* **PROBLEM TO SOLVE**
Where the string "binding" appears in a line of the data, show that line.

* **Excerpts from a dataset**
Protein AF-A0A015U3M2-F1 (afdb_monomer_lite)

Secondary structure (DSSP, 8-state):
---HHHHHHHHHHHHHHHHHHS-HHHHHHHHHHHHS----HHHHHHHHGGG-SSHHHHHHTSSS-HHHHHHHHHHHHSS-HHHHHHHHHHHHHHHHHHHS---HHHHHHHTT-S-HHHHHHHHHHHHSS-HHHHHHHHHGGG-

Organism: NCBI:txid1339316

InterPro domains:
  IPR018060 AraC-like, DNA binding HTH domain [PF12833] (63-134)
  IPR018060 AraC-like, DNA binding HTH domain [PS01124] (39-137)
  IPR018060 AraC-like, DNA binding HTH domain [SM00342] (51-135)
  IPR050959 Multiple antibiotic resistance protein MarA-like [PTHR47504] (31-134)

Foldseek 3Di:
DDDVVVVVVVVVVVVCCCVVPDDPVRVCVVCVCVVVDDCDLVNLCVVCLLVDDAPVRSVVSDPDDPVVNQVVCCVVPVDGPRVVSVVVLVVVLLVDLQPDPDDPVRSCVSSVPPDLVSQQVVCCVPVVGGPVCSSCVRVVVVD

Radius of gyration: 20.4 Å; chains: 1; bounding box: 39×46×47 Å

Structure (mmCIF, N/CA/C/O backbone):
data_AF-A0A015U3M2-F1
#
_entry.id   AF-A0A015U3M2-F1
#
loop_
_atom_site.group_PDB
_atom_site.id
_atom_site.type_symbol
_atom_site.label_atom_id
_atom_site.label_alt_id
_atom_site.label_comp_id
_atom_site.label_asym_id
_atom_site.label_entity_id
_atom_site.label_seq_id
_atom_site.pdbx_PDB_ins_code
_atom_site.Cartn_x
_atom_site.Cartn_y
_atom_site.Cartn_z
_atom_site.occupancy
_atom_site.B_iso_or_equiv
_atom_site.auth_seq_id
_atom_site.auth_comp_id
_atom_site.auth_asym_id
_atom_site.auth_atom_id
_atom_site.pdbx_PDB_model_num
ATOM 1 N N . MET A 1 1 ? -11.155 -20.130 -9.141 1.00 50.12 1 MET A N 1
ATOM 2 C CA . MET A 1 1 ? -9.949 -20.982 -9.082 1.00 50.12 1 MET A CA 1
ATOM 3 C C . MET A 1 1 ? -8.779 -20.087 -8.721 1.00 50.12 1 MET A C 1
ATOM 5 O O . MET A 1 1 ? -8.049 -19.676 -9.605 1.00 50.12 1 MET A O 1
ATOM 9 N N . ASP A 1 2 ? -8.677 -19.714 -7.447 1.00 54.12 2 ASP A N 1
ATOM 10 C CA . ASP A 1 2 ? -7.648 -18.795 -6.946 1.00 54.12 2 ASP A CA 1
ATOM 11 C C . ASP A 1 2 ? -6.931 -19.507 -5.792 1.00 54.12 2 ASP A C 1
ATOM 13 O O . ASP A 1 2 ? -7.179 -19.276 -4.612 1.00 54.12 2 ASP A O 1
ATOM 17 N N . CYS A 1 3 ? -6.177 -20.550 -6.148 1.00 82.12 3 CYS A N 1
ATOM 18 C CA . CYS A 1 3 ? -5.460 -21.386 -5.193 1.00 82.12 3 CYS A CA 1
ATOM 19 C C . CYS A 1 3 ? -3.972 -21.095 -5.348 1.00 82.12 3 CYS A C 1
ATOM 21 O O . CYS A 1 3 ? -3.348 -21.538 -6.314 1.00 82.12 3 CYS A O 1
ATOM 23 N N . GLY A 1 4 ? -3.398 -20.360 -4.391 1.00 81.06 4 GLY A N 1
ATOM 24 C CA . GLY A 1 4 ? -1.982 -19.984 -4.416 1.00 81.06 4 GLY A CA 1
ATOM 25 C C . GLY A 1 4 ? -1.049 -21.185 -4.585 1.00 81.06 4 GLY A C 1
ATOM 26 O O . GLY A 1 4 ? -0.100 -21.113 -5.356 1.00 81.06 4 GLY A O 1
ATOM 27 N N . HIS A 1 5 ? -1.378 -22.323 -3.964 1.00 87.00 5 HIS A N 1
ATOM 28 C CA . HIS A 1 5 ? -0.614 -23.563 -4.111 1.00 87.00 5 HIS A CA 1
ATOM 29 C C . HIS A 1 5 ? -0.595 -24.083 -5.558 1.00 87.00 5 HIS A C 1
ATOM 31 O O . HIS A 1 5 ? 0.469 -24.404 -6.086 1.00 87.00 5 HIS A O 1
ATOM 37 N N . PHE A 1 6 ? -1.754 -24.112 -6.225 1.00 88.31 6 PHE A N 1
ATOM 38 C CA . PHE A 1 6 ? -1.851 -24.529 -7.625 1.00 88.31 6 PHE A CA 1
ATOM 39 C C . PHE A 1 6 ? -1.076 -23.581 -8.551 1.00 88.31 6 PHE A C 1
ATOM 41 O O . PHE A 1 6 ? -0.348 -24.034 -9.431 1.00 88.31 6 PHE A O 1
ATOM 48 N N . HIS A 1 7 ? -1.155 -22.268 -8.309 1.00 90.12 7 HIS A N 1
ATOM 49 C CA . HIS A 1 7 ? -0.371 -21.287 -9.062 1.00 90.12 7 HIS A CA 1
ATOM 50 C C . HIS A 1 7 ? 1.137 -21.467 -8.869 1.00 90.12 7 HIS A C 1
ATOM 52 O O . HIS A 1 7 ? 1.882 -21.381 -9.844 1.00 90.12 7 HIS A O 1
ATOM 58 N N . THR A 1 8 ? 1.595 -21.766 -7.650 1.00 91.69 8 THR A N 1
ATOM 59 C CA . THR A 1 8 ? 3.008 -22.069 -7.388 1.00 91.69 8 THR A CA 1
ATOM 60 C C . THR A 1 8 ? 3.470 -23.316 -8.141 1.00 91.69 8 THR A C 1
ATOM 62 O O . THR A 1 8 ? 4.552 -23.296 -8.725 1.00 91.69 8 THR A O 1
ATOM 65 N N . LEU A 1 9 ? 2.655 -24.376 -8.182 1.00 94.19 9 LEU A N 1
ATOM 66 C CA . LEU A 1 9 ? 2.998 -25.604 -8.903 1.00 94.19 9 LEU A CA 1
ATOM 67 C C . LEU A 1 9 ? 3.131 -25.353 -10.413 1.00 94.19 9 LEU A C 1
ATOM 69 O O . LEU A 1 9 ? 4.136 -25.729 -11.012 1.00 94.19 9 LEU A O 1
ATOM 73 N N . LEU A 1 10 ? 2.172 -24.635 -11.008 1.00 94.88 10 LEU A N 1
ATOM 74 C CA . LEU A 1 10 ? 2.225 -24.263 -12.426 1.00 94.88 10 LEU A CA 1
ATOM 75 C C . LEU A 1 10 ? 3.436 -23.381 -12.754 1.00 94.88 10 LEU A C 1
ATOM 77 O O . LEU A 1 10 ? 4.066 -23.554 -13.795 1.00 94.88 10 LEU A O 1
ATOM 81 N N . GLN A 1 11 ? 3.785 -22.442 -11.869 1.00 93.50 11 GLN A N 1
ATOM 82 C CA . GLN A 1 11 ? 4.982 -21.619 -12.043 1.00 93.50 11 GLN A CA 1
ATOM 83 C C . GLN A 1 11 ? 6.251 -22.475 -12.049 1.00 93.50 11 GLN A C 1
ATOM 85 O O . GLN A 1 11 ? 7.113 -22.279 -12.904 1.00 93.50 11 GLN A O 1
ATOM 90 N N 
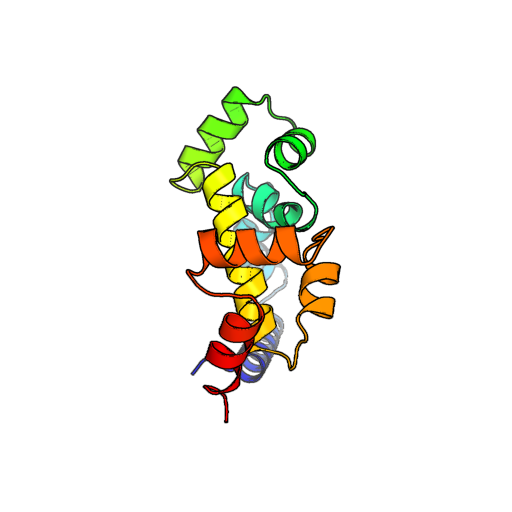. GLN A 1 12 ? 6.371 -23.430 -11.125 1.00 94.81 12 GLN A N 1
ATOM 91 C CA . GLN A 1 12 ? 7.520 -24.335 -11.073 1.00 94.81 12 GLN A CA 1
ATOM 92 C C . GLN A 1 12 ? 7.627 -25.184 -12.341 1.00 94.81 12 GLN A C 1
ATOM 94 O O . GLN A 1 12 ? 8.703 -25.250 -12.935 1.00 94.81 12 GLN A O 1
ATOM 99 N N . GLU A 1 13 ? 6.519 -25.781 -12.783 1.00 96.75 13 GLU A N 1
ATOM 100 C CA . GLU A 1 13 ? 6.469 -26.582 -14.008 1.00 96.75 13 GLU A CA 1
ATOM 101 C C . GLU A 1 13 ? 6.893 -25.764 -15.234 1.00 96.75 13 GLU A C 1
ATOM 103 O O . GLU A 1 13 ? 7.769 -26.188 -15.989 1.00 96.75 13 GLU A O 1
ATOM 108 N N . LEU A 1 14 ? 6.371 -24.543 -15.377 1.00 95.25 14 LEU A N 1
ATOM 109 C CA . LEU A 1 14 ? 6.773 -23.623 -16.438 1.00 95.25 14 LEU A CA 1
ATOM 110 C C . LEU A 1 14 ? 8.288 -23.365 -16.428 1.00 95.25 14 LEU A C 1
ATOM 112 O O . LEU A 1 14 ? 8.923 -23.421 -17.479 1.00 95.25 14 LEU A O 1
ATOM 116 N N . PHE A 1 15 ? 8.896 -23.117 -15.262 1.00 93.75 15 PHE A N 1
ATOM 117 C CA . PHE A 1 15 ? 10.345 -22.907 -15.173 1.00 93.75 15 PHE A CA 1
ATOM 118 C C . PHE A 1 15 ? 11.156 -24.153 -15.546 1.00 93.75 15 PHE A C 1
ATOM 120 O O . PHE A 1 15 ? 12.223 -24.012 -16.149 1.00 93.75 15 PHE A O 1
ATOM 127 N N . PHE A 1 16 ? 10.675 -25.356 -15.221 1.00 95.56 16 PHE A N 1
ATOM 128 C CA . PHE A 1 16 ? 11.313 -26.598 -15.663 1.00 95.56 16 PHE A CA 1
ATOM 129 C C . PHE A 1 16 ? 11.241 -26.761 -17.178 1.00 95.56 16 PHE A C 1
ATOM 131 O O . PHE A 1 16 ? 12.264 -27.053 -17.794 1.00 95.56 16 PHE A O 1
ATOM 138 N N . LEU A 1 17 ? 10.077 -26.513 -17.784 1.00 96.25 17 LEU A N 1
ATOM 139 C CA . LEU A 1 17 ? 9.908 -26.568 -19.236 1.00 96.25 17 LEU A CA 1
ATOM 140 C C . LEU A 1 17 ? 10.824 -25.555 -19.930 1.00 96.25 17 LEU A C 1
ATOM 142 O O . LEU A 1 17 ? 11.570 -25.909 -20.838 1.00 96.25 17 LEU A O 1
ATOM 146 N N . LEU A 1 18 ? 10.846 -24.311 -19.454 1.00 95.75 18 LEU A N 1
ATOM 147 C CA . LEU A 1 18 ? 11.713 -23.278 -20.013 1.00 95.75 18 LEU A CA 1
ATOM 148 C C . LEU A 1 18 ? 13.195 -23.673 -19.939 1.00 95.75 18 LEU A C 1
ATOM 150 O O . LEU A 1 18 ? 13.907 -23.545 -20.927 1.00 95.75 18 LEU A O 1
ATOM 154 N N . ARG A 1 19 ? 13.660 -24.213 -18.807 1.00 93.75 19 ARG A N 1
ATOM 155 C CA . ARG A 1 19 ? 15.057 -24.664 -18.655 1.00 93.75 19 ARG A CA 1
ATOM 156 C C . ARG A 1 19 ? 15.386 -25.947 -19.421 1.00 93.75 19 ARG A C 1
ATOM 158 O O . ARG A 1 19 ? 16.551 -26.160 -19.733 1.00 93.75 19 ARG A O 1
ATOM 165 N N . GLY A 1 20 ? 14.403 -26.816 -19.647 1.00 95.81 20 GLY A N 1
ATOM 166 C CA . GLY A 1 20 ? 14.589 -28.099 -20.324 1.00 95.81 20 GLY A CA 1
ATOM 167 C C . GLY A 1 20 ? 14.564 -27.997 -21.848 1.00 95.81 20 GLY A C 1
ATOM 168 O O . GLY A 1 20 ? 15.225 -28.790 -22.512 1.00 95.81 20 GLY A O 1
ATOM 169 N N . PHE A 1 21 ? 13.820 -27.030 -22.393 1.00 96.69 21 PHE A N 1
ATOM 170 C CA . PHE A 1 21 ? 13.575 -26.912 -23.834 1.00 96.69 21 PHE A CA 1
ATOM 171 C C . PHE A 1 21 ? 14.266 -25.724 -24.514 1.00 96.69 21 PHE A C 1
ATOM 173 O O . PHE A 1 21 ? 14.289 -25.693 -25.740 1.00 96.69 21 PHE A O 1
ATOM 180 N N . TYR A 1 22 ? 14.832 -24.776 -23.761 1.00 95.94 22 TYR A N 1
ATOM 181 C CA . TYR A 1 22 ? 15.478 -23.587 -24.324 1.00 95.94 22 TYR A CA 1
ATOM 182 C C . TYR A 1 22 ? 16.903 -23.416 -23.803 1.00 95.94 22 TYR A C 1
ATOM 184 O O . TYR A 1 22 ? 17.211 -23.708 -22.643 1.00 95.94 22 TYR A O 1
ATOM 192 N N . LEU A 1 23 ? 17.772 -22.892 -24.663 1.00 96.75 23 LEU A N 1
ATOM 193 C CA . LEU A 1 23 ? 19.136 -22.524 -24.310 1.00 96.75 23 LEU A CA 1
ATOM 194 C C . LEU A 1 23 ? 19.156 -21.290 -23.402 1.00 96.75 23 LEU A C 1
ATOM 196 O O . LEU A 1 23 ? 18.218 -20.489 -23.356 1.00 96.75 23 LEU A O 1
ATOM 200 N N . LYS A 1 24 ? 20.266 -21.099 -22.683 1.00 92.81 24 LYS A N 1
ATOM 201 C CA . LYS A 1 24 ? 20.422 -19.955 -21.772 1.00 92.81 24 LYS A CA 1
ATOM 202 C C . LYS A 1 24 ? 20.322 -18.624 -22.510 1.00 92.81 24 LYS A C 1
ATOM 204 O O . LYS A 1 24 ? 19.780 -17.674 -21.957 1.00 92.81 24 LYS A O 1
ATOM 209 N N . GLU A 1 25 ? 20.817 -18.564 -23.738 1.00 93.69 25 GLU A N 1
ATOM 210 C CA . GLU A 1 25 ? 20.817 -17.379 -24.591 1.00 93.69 25 GLU A CA 1
ATOM 211 C C . GLU A 1 25 ? 19.397 -17.037 -25.062 1.00 93.69 25 GLU A C 1
ATOM 213 O O . GLU A 1 25 ? 18.998 -15.875 -25.030 1.00 93.69 25 GLU A O 1
ATOM 218 N N . GLU A 1 26 ? 18.601 -18.047 -25.422 1.00 94.12 26 GLU A N 1
ATOM 219 C CA . GLU A 1 26 ? 17.195 -17.883 -25.813 1.00 94.12 26 GLU A CA 1
ATOM 220 C C . GLU A 1 26 ? 16.346 -17.409 -24.633 1.00 94.12 26 GLU A C 1
ATOM 222 O O . GLU A 1 26 ? 15.552 -16.477 -24.764 1.00 94.12 26 GLU A O 1
ATOM 227 N N . LEU A 1 27 ? 16.564 -17.994 -23.452 1.00 94.19 27 LEU A N 1
ATOM 228 C CA . LEU A 1 27 ? 15.927 -17.536 -22.221 1.00 94.19 27 LEU A CA 1
ATOM 229 C C . LEU A 1 27 ? 16.376 -16.119 -21.852 1.00 94.19 27 LEU A C 1
ATOM 231 O O . LEU A 1 27 ? 15.549 -15.306 -21.448 1.00 94.19 27 LEU A O 1
ATOM 235 N N . ALA A 1 28 ? 17.661 -15.792 -22.009 1.00 89.25 28 ALA A N 1
ATOM 236 C CA . ALA A 1 28 ? 18.166 -14.448 -21.752 1.00 89.25 28 ALA A CA 1
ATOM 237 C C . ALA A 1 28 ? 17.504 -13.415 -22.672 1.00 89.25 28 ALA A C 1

* **OUTPUT BELOW**
  IPR018060 AraC-like, DNA binding HTH domain [PF12833] (63-134)
  IPR018060 AraC-like, DNA binding HTH domain [PS01124] (39-137)
  IPR018060 AraC-like, DNA binding HTH domain [SM00342] (51-135)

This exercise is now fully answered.